_DATASET_
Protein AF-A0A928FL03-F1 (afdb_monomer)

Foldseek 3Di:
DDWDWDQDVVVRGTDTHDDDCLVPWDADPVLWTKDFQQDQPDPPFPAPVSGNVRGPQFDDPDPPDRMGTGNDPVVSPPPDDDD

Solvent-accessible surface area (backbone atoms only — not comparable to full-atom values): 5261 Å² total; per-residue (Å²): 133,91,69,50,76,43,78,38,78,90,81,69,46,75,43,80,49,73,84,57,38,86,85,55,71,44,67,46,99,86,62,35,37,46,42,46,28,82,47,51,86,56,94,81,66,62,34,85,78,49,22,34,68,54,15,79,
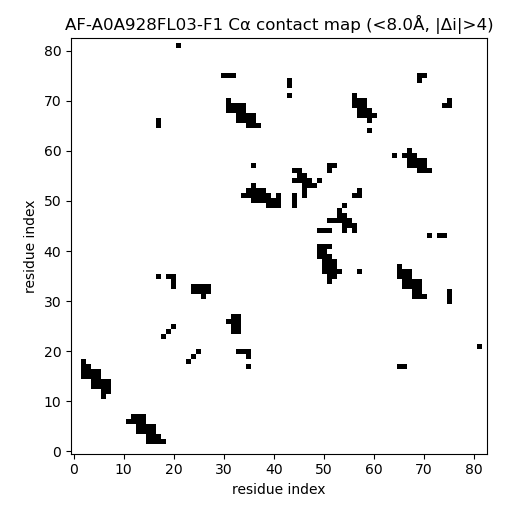42,50,45,54,94,51,97,85,55,66,51,30,32,45,70,48,64,72,71,54,70,57,84,70,80,77,132

Nearest PDB structures (foldseek):
  6n9f-assembly1_18  TM=4.353E-01  e=5.662E+00  Thermus thermophilus
  4ce4-assembly1_8  TM=4.556E-01  e=7.849E+00  Sus scrofa domesticus
  6gsk-assembly2_M5  TM=3.488E-01  e=5.304E+00  Thermus thermophilus HB8
  5u2h-assembly2_B  TM=2.093E-01  e=7.353E+00  Ailuropoda melanoleuca

Structure (mmCIF, N/CA/C/O backbone):
data_AF-A0A928FL03-F1
#
_entry.id   AF-A0A928FL03-F1
#
loop_
_atom_site.group_PDB
_atom_site.id
_atom_site.type_symbol
_atom_site.label_atom_id
_atom_site.label_alt_id
_atom_site.label_comp_id
_atom_site.label_asym_id
_atom_site.label_entity_id
_atom_site.label_seq_id
_atom_site.pdbx_PDB_ins_code
_atom_site.Cartn_x
_atom_site.Cartn_y
_atom_site.Cartn_z
_atom_site.occupancy
_atom_site.B_iso_or_equiv
_atom_site.auth_seq_id
_atom_site.auth_comp_id
_atom_site.auth_asym_id
_atom_site.auth_atom_id
_atom_site.pdbx_PDB_model_num
ATOM 1 N N . MET A 1 1 ? 2.569 11.740 0.256 1.00 67.31 1 MET A N 1
ATOM 2 C CA . MET A 1 1 ? 3.747 11.021 0.792 1.00 67.31 1 MET A CA 1
ATOM 3 C C . MET A 1 1 ? 4.823 11.102 -0.262 1.00 67.31 1 MET A C 1
ATOM 5 O O . MET A 1 1 ? 4.501 10.875 -1.417 1.00 67.31 1 MET A O 1
ATOM 9 N N . GLU A 1 2 ? 6.034 11.506 0.106 1.00 70.81 2 GLU A N 1
ATOM 10 C CA . GLU A 1 2 ? 7.150 11.556 -0.841 1.00 70.81 2 GLU A CA 1
ATOM 11 C C . GLU A 1 2 ? 7.763 10.158 -0.968 1.00 70.81 2 GLU A C 1
ATOM 13 O O . GLU A 1 2 ? 7.924 9.466 0.040 1.00 70.81 2 GLU A O 1
ATOM 18 N N . VAL A 1 3 ? 8.025 9.734 -2.203 1.00 80.44 3 VAL A N 1
ATOM 19 C CA . VAL A 1 3 ? 8.624 8.439 -2.542 1.00 80.44 3 VAL A CA 1
ATOM 20 C C . VAL A 1 3 ? 10.040 8.731 -3.010 1.00 80.44 3 VAL A C 1
ATOM 22 O O . VAL A 1 3 ? 10.227 9.520 -3.939 1.00 80.44 3 VAL A O 1
ATOM 25 N N . ALA A 1 4 ? 11.030 8.147 -2.338 1.00 86.06 4 ALA A N 1
ATOM 26 C CA . ALA A 1 4 ? 12.423 8.343 -2.710 1.00 86.06 4 ALA A CA 1
ATOM 27 C C . ALA A 1 4 ? 12.713 7.617 -4.029 1.00 86.06 4 ALA A C 1
ATOM 29 O O . ALA A 1 4 ? 12.091 6.601 -4.339 1.00 86.06 4 ALA A O 1
ATOM 30 N N . ARG A 1 5 ? 13.665 8.136 -4.808 1.00 92.06 5 ARG A N 1
ATOM 31 C CA . ARG A 1 5 ? 14.199 7.427 -5.974 1.00 92.06 5 ARG A CA 1
ATOM 32 C C . ARG A 1 5 ? 15.621 6.989 -5.685 1.00 92.06 5 ARG A C 1
ATOM 34 O O . ARG A 1 5 ? 16.448 7.820 -5.311 1.00 92.06 5 ARG A O 1
ATOM 41 N N . VAL A 1 6 ? 15.893 5.707 -5.879 1.00 93.12 6 VAL A N 1
ATOM 42 C CA . VAL A 1 6 ? 17.207 5.095 -5.655 1.00 93.12 6 VAL A CA 1
ATOM 43 C C . VAL A 1 6 ? 17.683 4.458 -6.951 1.00 93.12 6 VAL A C 1
ATOM 45 O O . VAL A 1 6 ? 16.871 3.977 -7.738 1.00 93.12 6 VAL A O 1
ATOM 48 N N . PHE A 1 7 ? 18.987 4.518 -7.212 1.00 94.19 7 PHE A N 1
ATOM 49 C CA . PHE A 1 7 ? 19.562 3.843 -8.369 1.00 94.19 7 PHE A CA 1
ATOM 50 C C . PHE A 1 7 ? 19.710 2.358 -8.049 1.00 94.19 7 PHE A C 1
ATOM 52 O O . PHE A 1 7 ? 20.339 2.008 -7.051 1.00 94.19 7 PHE A O 1
ATOM 59 N N . ASP A 1 8 ? 19.123 1.512 -8.883 1.00 94.88 8 ASP A N 1
ATOM 60 C CA . ASP A 1 8 ? 19.237 0.065 -8.799 1.00 94.88 8 ASP A CA 1
ATOM 61 C C . ASP A 1 8 ? 20.269 -0.397 -9.838 1.00 94.88 8 ASP A C 1
ATOM 63 O O . ASP A 1 8 ? 20.099 -0.212 -11.046 1.00 94.88 8 ASP A O 1
ATOM 67 N N . GLU A 1 9 ? 21.385 -0.945 -9.352 1.00 95.94 9 GLU A N 1
ATOM 68 C CA . GLU A 1 9 ? 22.507 -1.364 -10.197 1.00 95.94 9 GLU A CA 1
ATOM 69 C C . GLU A 1 9 ? 22.192 -2.609 -11.039 1.00 95.94 9 GLU A C 1
ATOM 71 O O . GLU A 1 9 ? 22.825 -2.804 -12.077 1.00 95.94 9 GLU A O 1
ATOM 76 N N . GLU A 1 10 ? 21.229 -3.440 -10.626 1.00 95.19 10 GLU A N 1
ATOM 77 C CA . GLU A 1 10 ? 20.855 -4.662 -11.344 1.00 95.19 10 GLU A CA 1
ATOM 78 C C . GLU A 1 10 ? 20.105 -4.324 -12.636 1.00 95.19 10 GLU A C 1
ATOM 80 O O . GLU A 1 10 ? 20.384 -4.898 -13.692 1.00 95.19 10 GLU A O 1
ATOM 85 N N . ILE A 1 11 ? 19.197 -3.348 -12.572 1.00 93.94 11 ILE A N 1
ATOM 86 C CA . ILE A 1 11 ? 18.452 -2.877 -13.748 1.00 93.94 11 ILE A CA 1
ATOM 87 C C . ILE A 1 11 ? 19.142 -1.706 -14.465 1.00 93.94 11 ILE A C 1
ATOM 89 O O . ILE A 1 11 ? 18.803 -1.405 -15.610 1.00 93.94 11 ILE A O 1
ATOM 93 N N . GLY A 1 12 ? 20.096 -1.042 -13.804 1.00 95.88 12 GLY A N 1
ATOM 94 C CA . GLY A 1 12 ? 20.834 0.103 -14.335 1.00 95.88 12 GLY A CA 1
ATOM 95 C C . GLY A 1 12 ? 20.009 1.390 -14.455 1.00 95.88 12 GLY A C 1
ATOM 96 O O . GLY A 1 12 ? 20.281 2.198 -15.344 1.00 95.88 12 GLY A O 1
ATOM 97 N N . ASP A 1 13 ? 19.000 1.584 -13.600 1.00 96.88 13 ASP A N 1
ATOM 98 C CA . ASP A 1 13 ? 18.089 2.738 -13.638 1.00 96.88 13 ASP A CA 1
ATOM 99 C C . ASP A 1 13 ? 17.569 3.116 -12.234 1.00 96.88 13 ASP A C 1
ATOM 101 O O . ASP A 1 13 ? 17.777 2.411 -11.248 1.00 96.88 13 ASP A O 1
ATOM 105 N N . PHE A 1 14 ? 16.887 4.258 -12.125 1.00 94.00 14 PHE A N 1
ATOM 106 C CA . PHE A 1 14 ? 16.286 4.750 -10.889 1.00 94.00 14 PHE A CA 1
ATOM 107 C C . PHE A 1 14 ? 14.893 4.167 -10.638 1.00 94.00 14 PHE A C 1
ATOM 109 O O . PHE A 1 14 ? 13.929 4.520 -11.331 1.00 94.00 14 PHE A O 1
ATOM 116 N N . VAL A 1 15 ? 14.756 3.410 -9.552 1.00 92.69 15 VAL A N 1
ATOM 117 C CA . VAL A 1 15 ? 13.481 2.880 -9.053 1.00 92.69 15 VAL A CA 1
ATOM 118 C C . VAL A 1 15 ? 12.889 3.748 -7.952 1.00 92.69 15 VAL A C 1
ATOM 120 O O . VAL A 1 15 ? 13.577 4.535 -7.303 1.00 92.69 15 VAL A O 1
ATOM 123 N N . ASN A 1 16 ? 11.584 3.595 -7.745 1.00 90.88 16 ASN A N 1
ATOM 124 C CA . ASN A 1 16 ? 10.888 4.171 -6.605 1.00 90.88 16 ASN A CA 1
ATOM 125 C C . ASN A 1 16 ? 11.074 3.270 -5.378 1.00 90.88 16 ASN A C 1
ATOM 127 O O . ASN A 1 16 ? 10.747 2.085 -5.428 1.00 90.88 16 ASN A O 1
ATOM 131 N N . GLU A 1 17 ? 11.528 3.847 -4.271 1.00 90.00 17 GLU A N 1
ATOM 132 C CA . GLU A 1 17 ? 11.610 3.181 -2.975 1.00 90.00 17 GLU A CA 1
ATOM 133 C C . GLU A 1 17 ? 10.404 3.576 -2.115 1.00 90.00 17 GLU A C 1
ATOM 135 O O . GLU A 1 17 ? 10.243 4.728 -1.696 1.00 90.00 17 GLU A O 1
ATOM 140 N N . TYR A 1 18 ? 9.527 2.602 -1.872 1.00 89.75 18 TYR A N 1
ATOM 141 C CA . TYR A 1 18 ? 8.328 2.776 -1.059 1.00 89.75 18 TYR A CA 1
ATOM 142 C C . TYR A 1 18 ? 8.592 2.361 0.399 1.00 89.75 18 TYR A C 1
ATOM 144 O O . TYR A 1 18 ? 9.311 1.389 0.636 1.00 89.75 18 TYR A O 1
ATOM 152 N N . PRO A 1 19 ? 8.005 3.045 1.403 1.00 89.75 19 PRO A N 1
ATOM 153 C CA . PRO A 1 19 ? 8.199 2.683 2.801 1.00 89.75 19 PRO A CA 1
ATOM 154 C C . PRO A 1 19 ? 7.736 1.259 3.120 1.00 89.75 19 PRO A C 1
ATOM 156 O O . PRO A 1 19 ? 6.636 0.841 2.752 1.00 89.75 19 PRO A O 1
ATOM 159 N N . ASN A 1 20 ? 8.533 0.542 3.909 1.00 89.50 20 ASN A N 1
ATOM 160 C CA . ASN A 1 20 ? 8.140 -0.752 4.447 1.00 89.50 20 ASN A CA 1
ATOM 161 
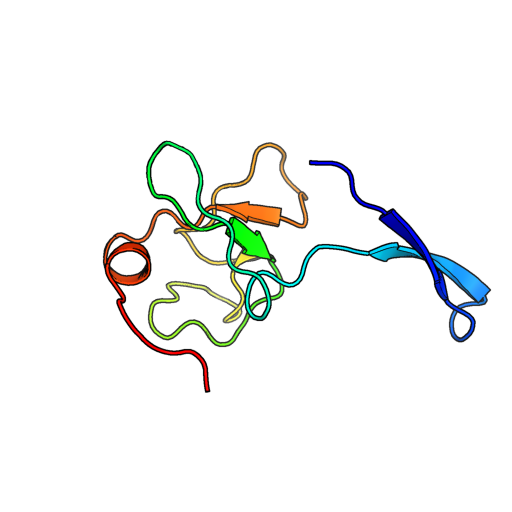C C . ASN A 1 20 ? 7.245 -0.570 5.687 1.00 89.50 20 ASN A C 1
ATOM 163 O O . ASN A 1 20 ? 7.728 -0.386 6.805 1.00 89.50 20 ASN A O 1
ATOM 167 N N . PHE A 1 21 ? 5.923 -0.638 5.505 1.00 90.69 21 PHE A N 1
ATOM 168 C CA . PHE A 1 21 ? 4.966 -0.509 6.612 1.00 90.69 21 PHE A CA 1
ATOM 169 C C . PHE A 1 21 ? 4.916 -1.727 7.545 1.00 90.69 21 PHE A C 1
ATOM 171 O O . PHE A 1 21 ? 4.284 -1.640 8.600 1.00 90.69 21 PHE A O 1
ATOM 178 N N . LYS A 1 22 ? 5.578 -2.840 7.196 1.00 85.25 22 LYS A N 1
ATOM 179 C CA . LYS A 1 22 ? 5.775 -3.967 8.117 1.00 85.25 22 LYS A CA 1
ATOM 180 C C . LYS A 1 22 ? 6.876 -3.658 9.132 1.00 85.25 22 LYS A C 1
ATOM 182 O O . LYS A 1 22 ? 6.718 -3.961 10.304 1.00 85.25 22 LYS A O 1
ATOM 187 N N . GLU A 1 23 ? 7.962 -3.024 8.706 1.00 87.88 23 GLU A N 1
ATOM 188 C CA . GLU A 1 23 ? 9.067 -2.644 9.602 1.00 87.88 23 GLU A CA 1
ATOM 189 C C . GLU A 1 23 ? 8.793 -1.335 10.344 1.00 87.88 23 GLU A C 1
ATOM 191 O O . GLU A 1 23 ? 9.109 -1.193 11.525 1.00 87.88 23 GLU A O 1
ATOM 196 N N . SER A 1 24 ? 8.170 -0.373 9.661 1.00 88.69 24 SER A N 1
ATOM 197 C CA . SER A 1 24 ? 7.819 0.930 10.221 1.00 88.69 24 SER A CA 1
ATOM 198 C C . SER A 1 24 ? 6.333 1.225 9.996 1.00 88.69 24 SER A C 1
ATOM 200 O O . SER A 1 24 ? 5.966 1.939 9.053 1.00 88.69 24 SER A O 1
ATOM 202 N N . PRO A 1 25 ? 5.444 0.676 10.849 1.00 89.38 25 PRO A N 1
ATOM 203 C CA . PRO A 1 25 ? 4.013 0.904 10.729 1.00 89.38 25 PRO A CA 1
ATOM 204 C C . PRO A 1 25 ? 3.677 2.390 10.800 1.00 89.38 25 PRO A C 1
ATOM 206 O O . PRO A 1 25 ? 4.097 3.106 11.711 1.00 89.38 25 PRO A O 1
ATOM 209 N N . ARG A 1 26 ? 2.854 2.853 9.859 1.00 91.44 26 ARG A N 1
ATOM 210 C CA . ARG A 1 26 ? 2.294 4.205 9.889 1.00 91.44 26 ARG A CA 1
ATOM 211 C C . ARG A 1 26 ? 0.791 4.143 10.053 1.00 91.44 26 ARG A C 1
ATOM 213 O O . ARG A 1 26 ? 0.110 3.361 9.389 1.00 91.44 26 ARG A O 1
ATOM 220 N N . ILE A 1 27 ? 0.278 5.021 10.906 1.00 91.75 27 ILE A N 1
ATOM 221 C CA . ILE A 1 27 ? -1.146 5.148 11.198 1.00 91.75 27 ILE A CA 1
ATOM 222 C C . ILE A 1 27 ? -1.600 6.550 10.795 1.00 91.75 27 ILE A C 1
ATOM 224 O O . ILE A 1 27 ? -0.954 7.547 11.111 1.00 91.75 27 ILE A O 1
ATOM 228 N N . THR A 1 28 ? -2.708 6.633 10.070 1.00 91.44 28 THR A N 1
ATOM 229 C CA . THR A 1 28 ? -3.368 7.905 9.754 1.00 91.44 28 THR A CA 1
ATOM 230 C C . THR A 1 28 ? -3.976 8.539 11.013 1.00 91.44 28 THR A C 1
ATOM 232 O O . THR A 1 28 ? -4.279 7.829 11.973 1.00 91.44 28 THR A O 1
ATOM 235 N N . PRO A 1 29 ? -4.293 9.848 11.009 1.00 91.31 29 PRO A N 1
ATOM 236 C CA . PRO A 1 29 ? -5.007 10.484 12.122 1.00 91.31 29 PRO A CA 1
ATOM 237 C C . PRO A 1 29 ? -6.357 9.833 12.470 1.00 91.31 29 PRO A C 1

_AIM OF THE EXERCISE_
Lines that include the word "backbone" are to be extracted from the data above.

_FINAL ANSWER_
Solvent-accessible surface area (backbone atoms only — not comparable to full-atom values): 5261 Å² total; per-residue (Å²): 133,91,69,50,76,43,78,38,78,90,81,69,46,75,43,80,49,73,84,57,38,86,85,55,71,44,67,46,99,86,62,35,37,46,42,46,28,82,47,51,86,56,94,81,66,62,34,85,78,49,22,34,68,54,15,79,
Structure (mmCIF, N/CA/C/O backbone):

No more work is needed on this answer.